Output only the lines below that start at the line containing "ATOM 123 C C" and end at the line containing "ATOM 136 N N", with both ends kept.

• Records shown:
== Segment start ==

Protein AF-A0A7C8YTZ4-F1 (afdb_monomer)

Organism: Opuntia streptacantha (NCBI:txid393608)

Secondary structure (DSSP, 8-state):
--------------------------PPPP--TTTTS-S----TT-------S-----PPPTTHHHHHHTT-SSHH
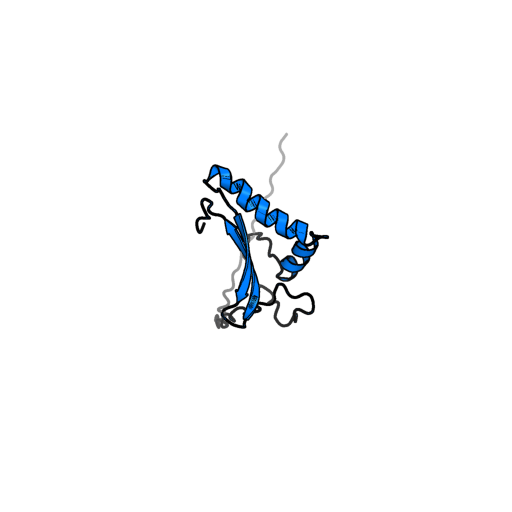HHHHHHHHHHHHGGGGT---EEEEEEE-TTT--EEEEEEE-S------

Nearest PDB structures (foldseek):
  8v45-assembly1_A  TM=3.802E-01  e=1.818E+00  Escherichia coli B185
  8gym-assembly1_2K  TM=1.973E-01  e=6.877E-01  Tetrahymena thermophila SB210
  5d0q-assembly1_A  TM=3.207E-01  e=5.470E+00  Escherichia coli

Structure (mmCIF, N/CA/C/O backbone):
data_AF-A0A7C8YTZ4-F1
#
_entry.id   AF-A0A7C8YTZ4-F1
#
loop_
_atom_site.group_PDB
_atom_site.id
_atom_site.type_symbol
_atom_site.label_atom_id
_atom_site.label_alt_id
_atom_site.label_comp_id
_atom_site.label_asym_id
_atom_site.label_entity_id
_atom_site.label_seq_id
_atom_site.pdbx_PDB_ins_code
_atom_site.Cartn_x
_atom_site.Cartn_y
_atom_site.Cartn_z
_atom_site.occ
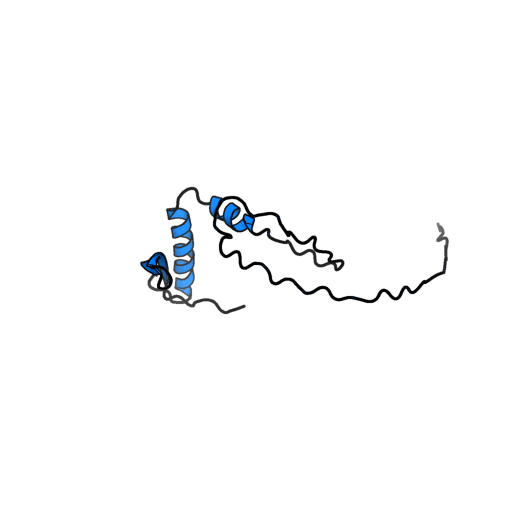upancy
_atom_site.B_iso_or_equiv
_atom_site.auth_seq_id
_atom_site.auth_comp_id
_atom_site.auth_asym_id
_atom_site.auth_atom_id
_atom_site.pdbx_PDB_model_num
ATOM 1 N N . THR A 1 1 ? 30.516 66.349 -8.244 1.00 39.31 1 THR A N 1
ATOM 2 C CA . THR A 1 1 ? 31.237 65.415 -9.134 1.00 39.31 1 THR A CA 1
ATOM 3 C C . THR A 1 1 ? 30.205 64.654 -9.937 1.00 39.31 1 THR A C 1
ATOM 5 O O . THR A 1 1 ? 29.579 63.744 -9.419 1.00 39.31 1 THR A O 1
ATOM 8 N N . GLY A 1 2 ? 29.921 65.130 -11.149 1.00 36.06 2 GLY A N 1
ATOM 9 C CA . GLY A 1 2 ? 28.969 64.505 -12.068 1.00 36.06 2 GLY A CA 1
ATOM 10 C C . GLY A 1 2 ? 29.697 63.695 -13.135 1.00 36.06 2 GLY A C 1
ATOM 11 O O . GLY A 1 2 ? 30.757 64.123 -13.584 1.00 36.06 2 GLY A O 1
ATOM 12 N N . GLN A 1 3 ? 29.118 62.558 -13.518 1.00 33.84 3 GLN A N 1
ATOM 13 C CA . GLN A 1 3 ? 29.377 61.813 -14.756 1.00 33.84 3 GLN A CA 1
ATOM 14 C C . GLN A 1 3 ? 28.042 61.137 -15.122 1.00 33.84 3 GLN A C 1
ATOM 16 O O . GLN A 1 3 ? 27.461 60.444 -14.295 1.00 33.84 3 GLN A O 1
ATOM 21 N N . SER A 1 4 ? 27.363 61.604 -16.170 1.00 34.59 4 SER A N 1
ATOM 22 C CA . SER A 1 4 ? 27.502 61.167 -17.572 1.00 34.59 4 SER A CA 1
ATOM 23 C C . SER A 1 4 ? 26.730 59.875 -17.846 1.00 34.59 4 SER A C 1
ATOM 25 O O . SER A 1 4 ? 27.248 58.781 -17.659 1.00 34.59 4 SER A O 1
ATOM 27 N N . GLY A 1 5 ? 25.490 60.023 -18.321 1.00 33.59 5 GLY A N 1
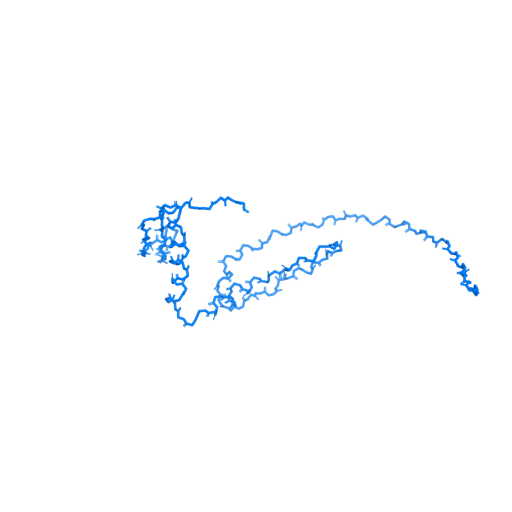ATOM 28 C CA . GLY A 1 5 ? 24.740 58.970 -19.003 1.00 33.59 5 GLY A CA 1
ATOM 29 C C . GLY A 1 5 ? 24.713 59.275 -20.498 1.00 33.59 5 GLY A C 1
ATOM 30 O O . GLY A 1 5 ? 24.238 60.334 -20.901 1.00 33.59 5 GLY A O 1
ATOM 31 N N . THR A 1 6 ? 25.266 58.380 -21.310 1.00 36.94 6 THR A N 1
ATOM 32 C CA . THR A 1 6 ? 25.235 58.451 -22.775 1.00 36.94 6 THR A CA 1
ATOM 33 C C . THR A 1 6 ? 24.134 57.551 -23.323 1.00 36.94 6 THR A C 1
ATOM 35 O O . THR A 1 6 ? 24.028 56.385 -22.953 1.00 36.94 6 THR A O 1
ATOM 38 N N . SER A 1 7 ? 23.338 58.125 -24.221 1.00 33.59 7 SER A N 1
ATOM 39 C CA . SER A 1 7 ? 22.286 57.511 -25.030 1.00 33.59 7 SER A CA 1
ATOM 40 C C . SER A 1 7 ? 22.831 56.577 -26.109 1.00 33.59 7 SER A C 1
ATOM 42 O O . SER A 1 7 ? 23.810 56.952 -26.748 1.00 33.59 7 SER A O 1
ATOM 44 N N . ILE A 1 8 ? 22.108 55.500 -26.437 1.00 31.31 8 ILE A N 1
ATOM 45 C CA . ILE A 1 8 ? 21.974 55.002 -27.818 1.00 31.31 8 ILE A CA 1
ATOM 46 C C . ILE A 1 8 ? 20.527 54.530 -28.022 1.00 31.31 8 ILE A C 1
ATOM 48 O O . ILE A 1 8 ? 19.971 53.805 -27.200 1.00 31.31 8 ILE A O 1
ATOM 52 N N . LEU A 1 9 ? 19.936 54.999 -29.116 1.00 38.22 9 LEU A N 1
ATOM 53 C CA . LEU A 1 9 ? 18.617 54.684 -29.648 1.00 38.22 9 LEU A CA 1
ATOM 54 C C . LEU A 1 9 ? 18.872 53.947 -30.965 1.00 38.22 9 LEU A C 1
ATOM 56 O O . LEU A 1 9 ? 19.592 54.488 -31.800 1.00 38.22 9 LEU A O 1
ATOM 60 N N . GLU A 1 10 ? 18.303 52.759 -31.166 1.00 28.48 10 GLU A N 1
ATOM 61 C CA . GLU A 1 10 ? 18.176 52.195 -32.511 1.00 28.48 10 GLU A CA 1
ATOM 62 C C . GLU A 1 10 ? 16.865 51.414 -32.651 1.00 28.48 10 GLU A C 1
ATOM 64 O O . GLU A 1 10 ? 16.442 50.665 -31.772 1.00 28.48 10 GLU A O 1
ATOM 69 N N . GLN A 1 11 ? 16.201 51.711 -33.759 1.00 29.72 11 GLN A N 1
ATOM 70 C CA . GLN A 1 11 ? 14.856 51.356 -34.180 1.00 29.72 11 GLN A CA 1
ATOM 71 C C . GLN A 1 11 ? 14.968 50.464 -35.426 1.00 29.72 11 GLN A C 1
ATOM 73 O O . GLN A 1 11 ? 15.933 50.612 -36.170 1.00 29.72 11 GLN A O 1
ATOM 78 N N . ALA A 1 12 ? 13.908 49.682 -35.695 1.00 26.98 12 ALA A N 1
ATOM 79 C CA . ALA A 1 12 ? 13.635 48.849 -36.887 1.00 26.98 12 ALA A CA 1
ATOM 80 C C . ALA A 1 12 ? 14.071 47.374 -36.728 1.00 26.98 12 ALA A C 1
ATOM 82 O O . ALA A 1 12 ? 15.091 47.096 -36.121 1.00 26.98 12 ALA A O 1
ATOM 83 N N . GLN A 1 13 ? 13.357 46.346 -37.197 1.00 27.38 13 GLN A N 1
ATOM 84 C CA . GLN A 1 13 ? 12.269 46.224 -38.175 1.00 27.38 13 GLN A CA 1
ATOM 85 C C . GLN A 1 13 ? 11.631 44.825 -37.998 1.00 27.38 13 GLN A C 1
ATOM 87 O O . GLN A 1 13 ? 12.326 43.873 -37.647 1.00 27.38 13 GLN A O 1
ATOM 92 N N . SER A 1 14 ? 10.327 44.689 -38.247 1.00 36.31 14 SER A N 1
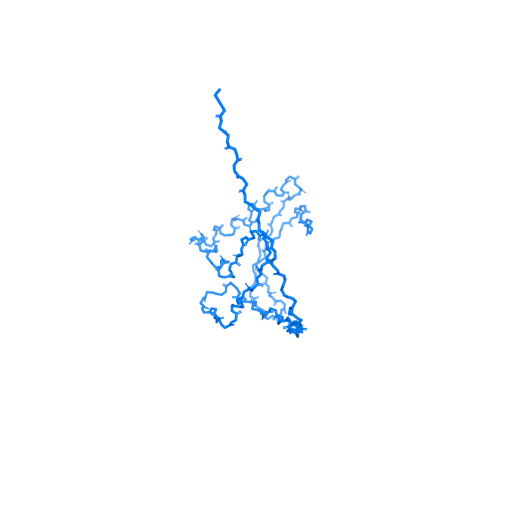
ATOM 93 C CA . SER A 1 14 ? 9.639 43.396 -38.387 1.00 36.31 14 SER A CA 1
ATOM 94 C C . SER A 1 14 ? 9.995 42.717 -39.717 1.00 36.31 14 SER A C 1
ATOM 96 O O . SER A 1 14 ? 10.322 43.398 -40.692 1.00 36.31 14 SER A O 1
ATOM 98 N N . PRO A 1 15 ? 9.862 41.384 -39.793 1.00 32.94 15 PRO A N 1
ATOM 99 C CA . PRO A 1 15 ? 8.954 40.846 -40.803 1.00 32.94 15 PRO A CA 1
ATOM 100 C C . PRO A 1 15 ? 8.064 39.718 -40.265 1.00 32.94 15 PRO A C 1
ATOM 102 O O . PRO A 1 15 ? 8.500 38.796 -39.581 1.00 32.94 15 PRO A O 1
ATOM 105 N N . THR A 1 16 ? 6.787 39.826 -40.608 1.00 41.28 16 THR A N 1
ATOM 106 C CA . THR A 1 16 ? 5.768 38.776 -40.576 1.00 41.28 16 THR A CA 1
ATOM 107 C C . THR A 1 16 ? 6.149 37.629 -41.512 1.00 41.28 16 THR A C 1
ATOM 109 O O . THR A 1 16 ? 6.313 37.865 -42.708 1.00 41.28 16 THR A O 1
ATOM 112 N N . GLU A 1 17 ? 6.203 36.399 -40.999 1.00 31.52 17 GLU A N 1
ATOM 113 C CA . GLU A 1 17 ? 6.077 35.189 -41.815 1.00 31.52 17 GLU A CA 1
ATOM 114 C C . GLU A 1 17 ? 4.918 34.338 -41.287 1.00 31.52 17 GLU A C 1
ATOM 116 O O . GLU A 1 17 ? 4.979 33.733 -40.215 1.00 31.52 17 GLU A O 1
ATOM 121 N N . ASP A 1 18 ? 3.843 34.324 -42.072 1.00 38.75 18 ASP A N 1
ATOM 122 C CA . ASP A 1 18 ? 2.686 33.454 -41.917 1.00 38.75 18 ASP A CA 1
ATOM 123 C C . ASP A 1 18 ? 3.099 32.005 -42.205 1.00 38.75 18 ASP A C 1
ATOM 125 O O . ASP A 1 18 ? 3.063 31.538 -43.344 1.00 38.75 18 ASP A O 1
ATOM 129 N N . THR A 1 19 ? 3.498 31.267 -41.168 1.00 37.09 19 THR A N 1
ATOM 130 C CA . THR A 1 19 ? 3.654 29.812 -41.268 1.00 37.09 19 THR A CA 1
ATOM 131 C C . THR A 1 19 ? 2.399 29.137 -40.739 1.00 37.09 19 THR A C 1
ATOM 133 O O . THR A 1 19 ? 2.099 29.127 -39.547 1.00 37.09 19 THR A O 1
ATOM 136 N N . SER A 1 20 ? 1.652 28.581 -41.682 1.00 35.78 20 SER A N 1
ATOM 137 C CA . SER A 1 20 ? 0.501 27.709 -41.499 1.00 35.78 20 SER A CA 1
ATOM 138 C C . SER A 1 20 ? 0.771 26.622 -40.447 1.00 35.78 20 SER A C 1
ATOM 140 O O . SER A 1 20 ? 1.573 25.709 -40.645 1.00 35.78 20 SER A O 1
ATOM 142 N N . PHE A 1 21 ? 0.065 26.703 -39.315 1.00 35.53 21 PHE A N 1
ATOM 143 C CA . PHE A 1 21 ? 0.069 25.676 -38.274 1.00 35.53 21 PHE A CA 1
ATOM 144 C C . PHE A 1 21 ? -0.707 24.447 -38.755 1.00 35.53 21 PHE A C 1
ATOM 146 O O . PHE A 1 21 ? -1.913 24.321 -38.544 1.00 35.53 21 PHE A O 1
ATOM 153 N N . SER A 1 22 ? -0.009 23.510 -39.390 1.00 41.03 22 SER A N 1
ATOM 154 C CA . SER A 1 22 ? -0.501 22.141 -39.508 1.00 41.03 22 SER A CA 1
ATOM 155 C C . SER A 1 22 ? -0.351 21.472 -38.143 1.00 41.03 22 SER A C 1
ATOM 157 O O . SER A 1 22 ? 0.715 20.952 -37.815 1.00 41.03 22 SER A O 1
ATOM 159 N N . GLY A 1 23 ? -1.410 21.526 -37.330 1.00 44.31 23 GLY A N 1
ATOM 160 C CA . GLY A 1 23 ? -1.475 20.832 -36.046 1.00 44.31 23 GLY A CA 1
ATOM 161 C C . GLY A 1 23 ? -1.176 19.346 -36.229 1.00 44.31 23 GLY A C 1
ATOM 162 O O . GLY A 1 23 ? -1.907 18.636 -36.917 1.00 44.31 23 GLY A O 1
ATOM 163 N N . SER A 1 24 ? -0.076 18.875 -35.648 1.00 50.41 24 SER A N 1
ATOM 164 C CA . SER A 1 24 ? 0.220 17.450 -35.585 1.00 50.41 24 SER A CA 1
ATOM 165 C C . SER A 1 24 ? -0.692 16.785 -34.547 1.00 50.41 24 SER A C 1
ATOM 167 O O . SER A 1 24 ? -0.976 17.375 -33.501 1.00 50.41 24 SER A O 1
ATOM 169 N N . PRO A 1 25 ? -1.181 15.561 -34.812 1.00 43.84 25 PRO A N 1
ATOM 170 C CA . PRO A 1 25 ? -2.018 14.852 -33.860 1.00 43.84 25 PRO A CA 1
ATOM 171 C C . PRO A 1 25 ? -1.186 14.526 -32.616 1.00 43.84 25 PRO A C 1
ATOM 173 O O . PRO A 1 25 ? -0.127 13.906 -32.708 1.00 43.84 25 PRO A O 1
ATOM 176 N N . LEU A 1 26 ? -1.672 14.960 -31.452 1.00 50.59 26 LEU A N 1
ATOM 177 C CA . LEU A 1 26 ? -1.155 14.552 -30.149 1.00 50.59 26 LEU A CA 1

== Segment end ==

• Expected answer:
ATOM 123 C C . ASP A 1 18 ? 3.099 32.005 -42.205 1.00 38.75 18 ASP A C 1
ATOM 125 O O . ASP A 1 18 ? 3.063 31.538 -43.344 1.00 38.75 18 ASP A O 1
ATOM 129 N N . THR A 1 19 ? 3.498 31.267 -41.168 1.00 37.09 19 THR A N 1
ATOM 130 C CA . THR A 1 19 ? 3.654 29.812 -41.268 1.00 37.09 19 THR A CA 1
ATOM 131 C C . THR A 1 19 ? 2.399 29.137 -40.739 1.00 37.09 19 THR A C 1
ATOM 133 O O . THR A 1 19 ? 2.099 29.127 -39.547 1.00 37.09 19 THR A O 1
ATOM 136 N N . SER A 1 20 ? 1.652 28.581 -41.682 1.00 35.78 20 SER A N 1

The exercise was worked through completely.